COS-7 cells were transfected with pEGFP-C1-snapin, pDsRed-N1-snapin, or pEGFP-C1-cypin using Lipofectamine 2000. Cells were washed once with PBS and scraped into 25 mM Tris-HCl, pH 7.4, and 150 mM NaCl. PMSF was added to a final concentration of 1 mM. The cell suspension was homogenized using a Potter-Elvehjem tissue grinder (20 times). Lysates were then passed through a 25-gauge needle five times and centrifuged at 14,000 rpm at 4°C for 15 min. Then, 50 µl of cypin-GFP lysate was used for each sample. Increasing amounts of either snapin-GFP (N-terminal tagged) or snapin-dsRed (C-terminal tagged) lysates were added to each sample (0, 80, 120, or 200 µl). The remaining volume (to total of 250-µl volume of cell lysate) was lysate from untransfected COS-7 cells. Samples were incubated with 900 µl of either the negative control solution (1 mM 2,4,6-tribromo-3-hyroxybenzoic acid, 0.1 mM 4-amino-antipyrene, 0.025 U/ml xanthine oxidase, 0.00325 U/ml uricase, 0.002U/ml peroxidase in 25 mM Tris-HCl, pH 7.4, 150 mM NaCl) or the assay solution (which contained all the aforementioned ingredients, including 0.5 mM guanine) at 37°C for 15 min. Samples were centrifuged at 12,000 x g for 1 min, and the optical density of each sample was measured at 512 nm after indicated time points.
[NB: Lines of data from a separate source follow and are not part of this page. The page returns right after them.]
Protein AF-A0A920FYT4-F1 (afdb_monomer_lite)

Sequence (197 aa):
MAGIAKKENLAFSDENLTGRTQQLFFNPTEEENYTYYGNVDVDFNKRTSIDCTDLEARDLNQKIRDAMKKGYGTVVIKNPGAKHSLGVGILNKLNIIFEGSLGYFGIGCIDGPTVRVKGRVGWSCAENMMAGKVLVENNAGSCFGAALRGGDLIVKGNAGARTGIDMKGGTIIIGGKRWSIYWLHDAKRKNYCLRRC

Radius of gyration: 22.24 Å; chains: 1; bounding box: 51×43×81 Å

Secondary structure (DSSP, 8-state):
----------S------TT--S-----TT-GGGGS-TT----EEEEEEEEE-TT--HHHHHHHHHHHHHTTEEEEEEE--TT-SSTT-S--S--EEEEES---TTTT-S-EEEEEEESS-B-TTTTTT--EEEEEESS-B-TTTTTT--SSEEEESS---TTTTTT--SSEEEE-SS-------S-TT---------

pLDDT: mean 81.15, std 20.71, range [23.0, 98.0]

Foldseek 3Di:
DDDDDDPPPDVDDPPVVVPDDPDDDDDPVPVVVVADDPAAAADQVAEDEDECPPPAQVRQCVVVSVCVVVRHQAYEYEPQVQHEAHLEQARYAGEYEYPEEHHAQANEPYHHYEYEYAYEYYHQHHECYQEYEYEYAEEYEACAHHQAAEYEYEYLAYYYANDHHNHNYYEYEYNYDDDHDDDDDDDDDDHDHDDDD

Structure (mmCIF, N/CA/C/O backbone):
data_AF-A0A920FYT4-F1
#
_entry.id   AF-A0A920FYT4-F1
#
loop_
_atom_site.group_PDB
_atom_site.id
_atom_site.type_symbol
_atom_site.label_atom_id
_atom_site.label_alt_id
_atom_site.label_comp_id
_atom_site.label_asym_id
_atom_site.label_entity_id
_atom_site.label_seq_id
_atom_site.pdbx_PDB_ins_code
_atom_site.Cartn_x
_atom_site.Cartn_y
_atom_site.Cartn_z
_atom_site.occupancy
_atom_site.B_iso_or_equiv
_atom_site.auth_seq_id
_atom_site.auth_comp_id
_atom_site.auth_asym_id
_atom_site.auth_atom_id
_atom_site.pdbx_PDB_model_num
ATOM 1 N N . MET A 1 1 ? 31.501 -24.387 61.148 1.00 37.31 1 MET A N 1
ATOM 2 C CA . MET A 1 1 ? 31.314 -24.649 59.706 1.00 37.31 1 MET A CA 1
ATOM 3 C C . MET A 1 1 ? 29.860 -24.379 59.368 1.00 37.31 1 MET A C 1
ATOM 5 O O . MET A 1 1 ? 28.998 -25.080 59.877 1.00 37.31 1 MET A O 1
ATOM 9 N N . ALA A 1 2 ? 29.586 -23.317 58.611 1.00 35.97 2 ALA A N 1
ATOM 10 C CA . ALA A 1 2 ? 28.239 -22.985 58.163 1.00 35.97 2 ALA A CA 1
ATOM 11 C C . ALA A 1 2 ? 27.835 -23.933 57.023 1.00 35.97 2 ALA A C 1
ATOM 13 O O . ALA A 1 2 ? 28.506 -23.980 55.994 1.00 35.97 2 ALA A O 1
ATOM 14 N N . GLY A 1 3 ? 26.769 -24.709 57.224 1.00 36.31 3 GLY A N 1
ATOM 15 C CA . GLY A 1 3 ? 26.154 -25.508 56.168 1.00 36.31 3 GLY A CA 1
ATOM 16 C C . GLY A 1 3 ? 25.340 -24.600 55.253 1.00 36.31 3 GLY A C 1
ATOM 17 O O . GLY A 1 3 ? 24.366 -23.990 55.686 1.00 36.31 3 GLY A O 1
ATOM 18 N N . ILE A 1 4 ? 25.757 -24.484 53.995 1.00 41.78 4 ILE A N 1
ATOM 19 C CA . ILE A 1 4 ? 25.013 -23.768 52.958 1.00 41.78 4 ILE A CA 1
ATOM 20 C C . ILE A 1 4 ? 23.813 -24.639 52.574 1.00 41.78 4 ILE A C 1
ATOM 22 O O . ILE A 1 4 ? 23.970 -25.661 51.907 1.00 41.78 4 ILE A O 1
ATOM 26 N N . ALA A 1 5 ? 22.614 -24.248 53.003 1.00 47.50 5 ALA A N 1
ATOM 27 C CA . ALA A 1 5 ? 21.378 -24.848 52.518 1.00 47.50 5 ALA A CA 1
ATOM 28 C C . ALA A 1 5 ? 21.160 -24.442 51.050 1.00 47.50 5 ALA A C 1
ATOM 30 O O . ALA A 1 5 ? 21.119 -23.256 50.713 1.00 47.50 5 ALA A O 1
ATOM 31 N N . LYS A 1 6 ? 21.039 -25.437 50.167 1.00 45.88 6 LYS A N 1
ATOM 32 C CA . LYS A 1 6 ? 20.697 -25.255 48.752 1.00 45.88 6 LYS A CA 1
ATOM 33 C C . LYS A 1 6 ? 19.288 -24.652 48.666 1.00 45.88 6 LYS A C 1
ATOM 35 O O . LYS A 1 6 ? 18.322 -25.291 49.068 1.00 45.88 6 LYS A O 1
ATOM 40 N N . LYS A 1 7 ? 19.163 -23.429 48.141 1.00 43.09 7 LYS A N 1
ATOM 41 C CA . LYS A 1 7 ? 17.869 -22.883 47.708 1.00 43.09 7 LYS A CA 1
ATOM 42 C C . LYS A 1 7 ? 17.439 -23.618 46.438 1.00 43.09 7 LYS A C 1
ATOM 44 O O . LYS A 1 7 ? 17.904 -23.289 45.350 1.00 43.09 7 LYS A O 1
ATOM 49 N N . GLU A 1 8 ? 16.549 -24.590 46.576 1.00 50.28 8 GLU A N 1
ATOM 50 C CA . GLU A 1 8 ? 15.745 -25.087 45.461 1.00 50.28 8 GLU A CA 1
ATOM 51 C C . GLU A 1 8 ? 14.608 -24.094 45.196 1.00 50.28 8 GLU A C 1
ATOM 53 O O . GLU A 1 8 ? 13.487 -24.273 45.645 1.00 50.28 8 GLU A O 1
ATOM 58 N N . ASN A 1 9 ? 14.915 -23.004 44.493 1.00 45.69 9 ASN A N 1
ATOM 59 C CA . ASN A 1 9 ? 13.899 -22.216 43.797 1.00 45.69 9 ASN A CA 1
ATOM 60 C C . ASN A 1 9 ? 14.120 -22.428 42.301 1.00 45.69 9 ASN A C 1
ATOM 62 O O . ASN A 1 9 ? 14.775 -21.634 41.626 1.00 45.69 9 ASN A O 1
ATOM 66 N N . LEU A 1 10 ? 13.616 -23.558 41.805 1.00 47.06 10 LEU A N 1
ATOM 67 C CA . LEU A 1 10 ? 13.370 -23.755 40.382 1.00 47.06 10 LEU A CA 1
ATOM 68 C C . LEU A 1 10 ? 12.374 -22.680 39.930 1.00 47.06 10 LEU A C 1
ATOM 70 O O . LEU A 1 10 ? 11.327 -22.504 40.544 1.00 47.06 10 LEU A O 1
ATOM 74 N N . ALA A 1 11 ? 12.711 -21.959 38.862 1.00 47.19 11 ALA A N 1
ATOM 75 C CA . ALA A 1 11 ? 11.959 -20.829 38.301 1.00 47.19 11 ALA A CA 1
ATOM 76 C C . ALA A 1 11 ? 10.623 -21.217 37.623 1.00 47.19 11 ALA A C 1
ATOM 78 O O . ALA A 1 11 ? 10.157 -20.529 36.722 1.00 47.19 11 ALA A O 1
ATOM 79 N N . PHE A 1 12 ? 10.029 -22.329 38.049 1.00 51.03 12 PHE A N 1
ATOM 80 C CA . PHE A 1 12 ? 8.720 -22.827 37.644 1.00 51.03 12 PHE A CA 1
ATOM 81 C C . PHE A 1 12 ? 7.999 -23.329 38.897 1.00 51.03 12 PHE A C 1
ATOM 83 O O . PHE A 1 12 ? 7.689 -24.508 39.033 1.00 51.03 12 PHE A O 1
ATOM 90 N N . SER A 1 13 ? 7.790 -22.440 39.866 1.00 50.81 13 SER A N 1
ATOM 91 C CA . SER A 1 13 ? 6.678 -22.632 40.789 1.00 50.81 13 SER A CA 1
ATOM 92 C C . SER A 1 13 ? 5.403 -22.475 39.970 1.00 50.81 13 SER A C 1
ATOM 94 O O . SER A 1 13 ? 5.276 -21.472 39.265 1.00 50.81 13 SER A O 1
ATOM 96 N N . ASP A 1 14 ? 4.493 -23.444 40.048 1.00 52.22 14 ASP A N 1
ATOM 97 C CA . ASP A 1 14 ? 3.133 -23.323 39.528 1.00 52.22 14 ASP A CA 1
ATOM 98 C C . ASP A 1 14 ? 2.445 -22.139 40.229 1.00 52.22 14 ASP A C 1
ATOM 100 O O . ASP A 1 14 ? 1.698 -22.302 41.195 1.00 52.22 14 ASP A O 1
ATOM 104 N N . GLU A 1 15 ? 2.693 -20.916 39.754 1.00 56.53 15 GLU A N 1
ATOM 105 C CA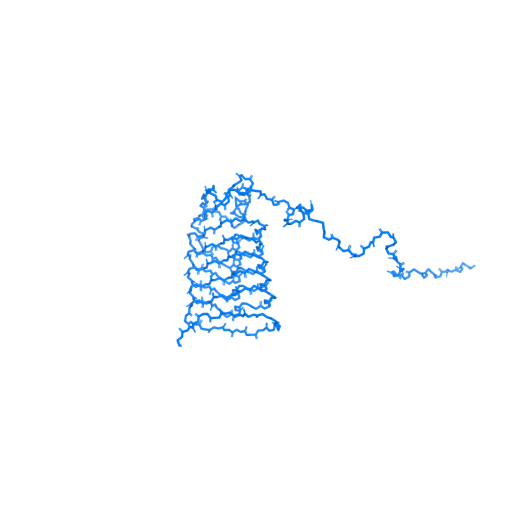 . GLU A 1 15 ? 1.767 -19.805 39.918 1.00 56.53 15 GLU A CA 1
ATOM 106 C C . GLU A 1 15 ? 0.538 -20.168 39.090 1.00 56.53 15 GLU A C 1
ATOM 108 O O . GLU A 1 15 ? 0.316 -19.712 37.968 1.00 56.53 15 GLU A O 1
ATOM 113 N N . ASN A 1 16 ? -0.264 -21.067 39.653 1.00 54.88 16 ASN A N 1
ATOM 114 C CA . ASN A 1 16 ? -1.631 -21.252 39.241 1.00 54.88 16 ASN A CA 1
ATOM 115 C C . ASN A 1 16 ? -2.255 -19.862 39.363 1.00 54.88 16 ASN A C 1
ATOM 117 O O . ASN A 1 16 ? -2.290 -19.307 40.460 1.00 54.88 16 ASN A O 1
ATOM 121 N N . LEU A 1 17 ? -2.657 -19.266 38.239 1.00 57.97 17 LEU A N 1
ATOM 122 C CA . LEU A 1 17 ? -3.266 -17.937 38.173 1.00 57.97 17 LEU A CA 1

Assessment of Dendrite Number. Neurons were fixed and stained as described above. Pictures of the transfected neurons were taken as described above. Primary and secondary dendrites were counted as described previously (Akum et al., 2004). The person analyzing the dendrite counts was blinded to the transfection condition. Dendrite counts were performed by at least two people, and a third person unblinded the data. Dendrites were counted if they were 
3 µm in length (Yu and Malenka, 2003).
Description of Statistics Used to Model Branching Patterns. To model the branching pattern differences between the various constructs, we used Poisson and Binomial generalized linear models (GLM; McCullagh and Nelder, 1999). The number of primary dendrites is assumed to come from a Poisson distribution with a mean primary dendrites number that varies from construct to construct. We attempted to simplify the model by restricting the mean to be equal for a subset of constructs, i.e., group A [GFP and GFP-snapin(1-68)-GFP] and group B [GFP-snapin, GFP-snapin(69-end), and GFP-snapin(81-126)]. We performed an all-subset selection, examining all possible combinations of constructs for which we can estimate a common mean. The final model was selected via minimum Bayesian Information Criterion (BIC) (Schwarz, 1978). We checked the goodness of fit of the Poisson model (p = 0.99) and saw no clear violations of this model assumption.
To examine the proportion of primary dendrites that branch, we used a Binomial generalized linear model. We checked the goodness of fit of the Binomial model (chi-square goodness of fit test, p = 0.15) and saw no consistently clear deviations from the assumed model. Following standard practice of Binomial GLMs, we related the branching proportion to the log of number of primary dendrites via a logit transform. We performed an all-subset selection, examining all possible combinations of constructs for which we can estimate a set of parameters in the Binomial model. The best model, selected by BIC, is one that states that only two distinct distributions are needed: group A [GFP and snapin(1-68)] and group B [snapin(69-end) and snapin(81-126)]. Thus, the snapin, snapin(69-end), and snapin(81-126) constructs lead to an increase in branching proportion that cannot be explained by the decrease in primaries alone. We also analyze the number of secondary dendrites that stem from each primary. We detected no significant differences between any of the constructs. Almost all branching events are bifurcations.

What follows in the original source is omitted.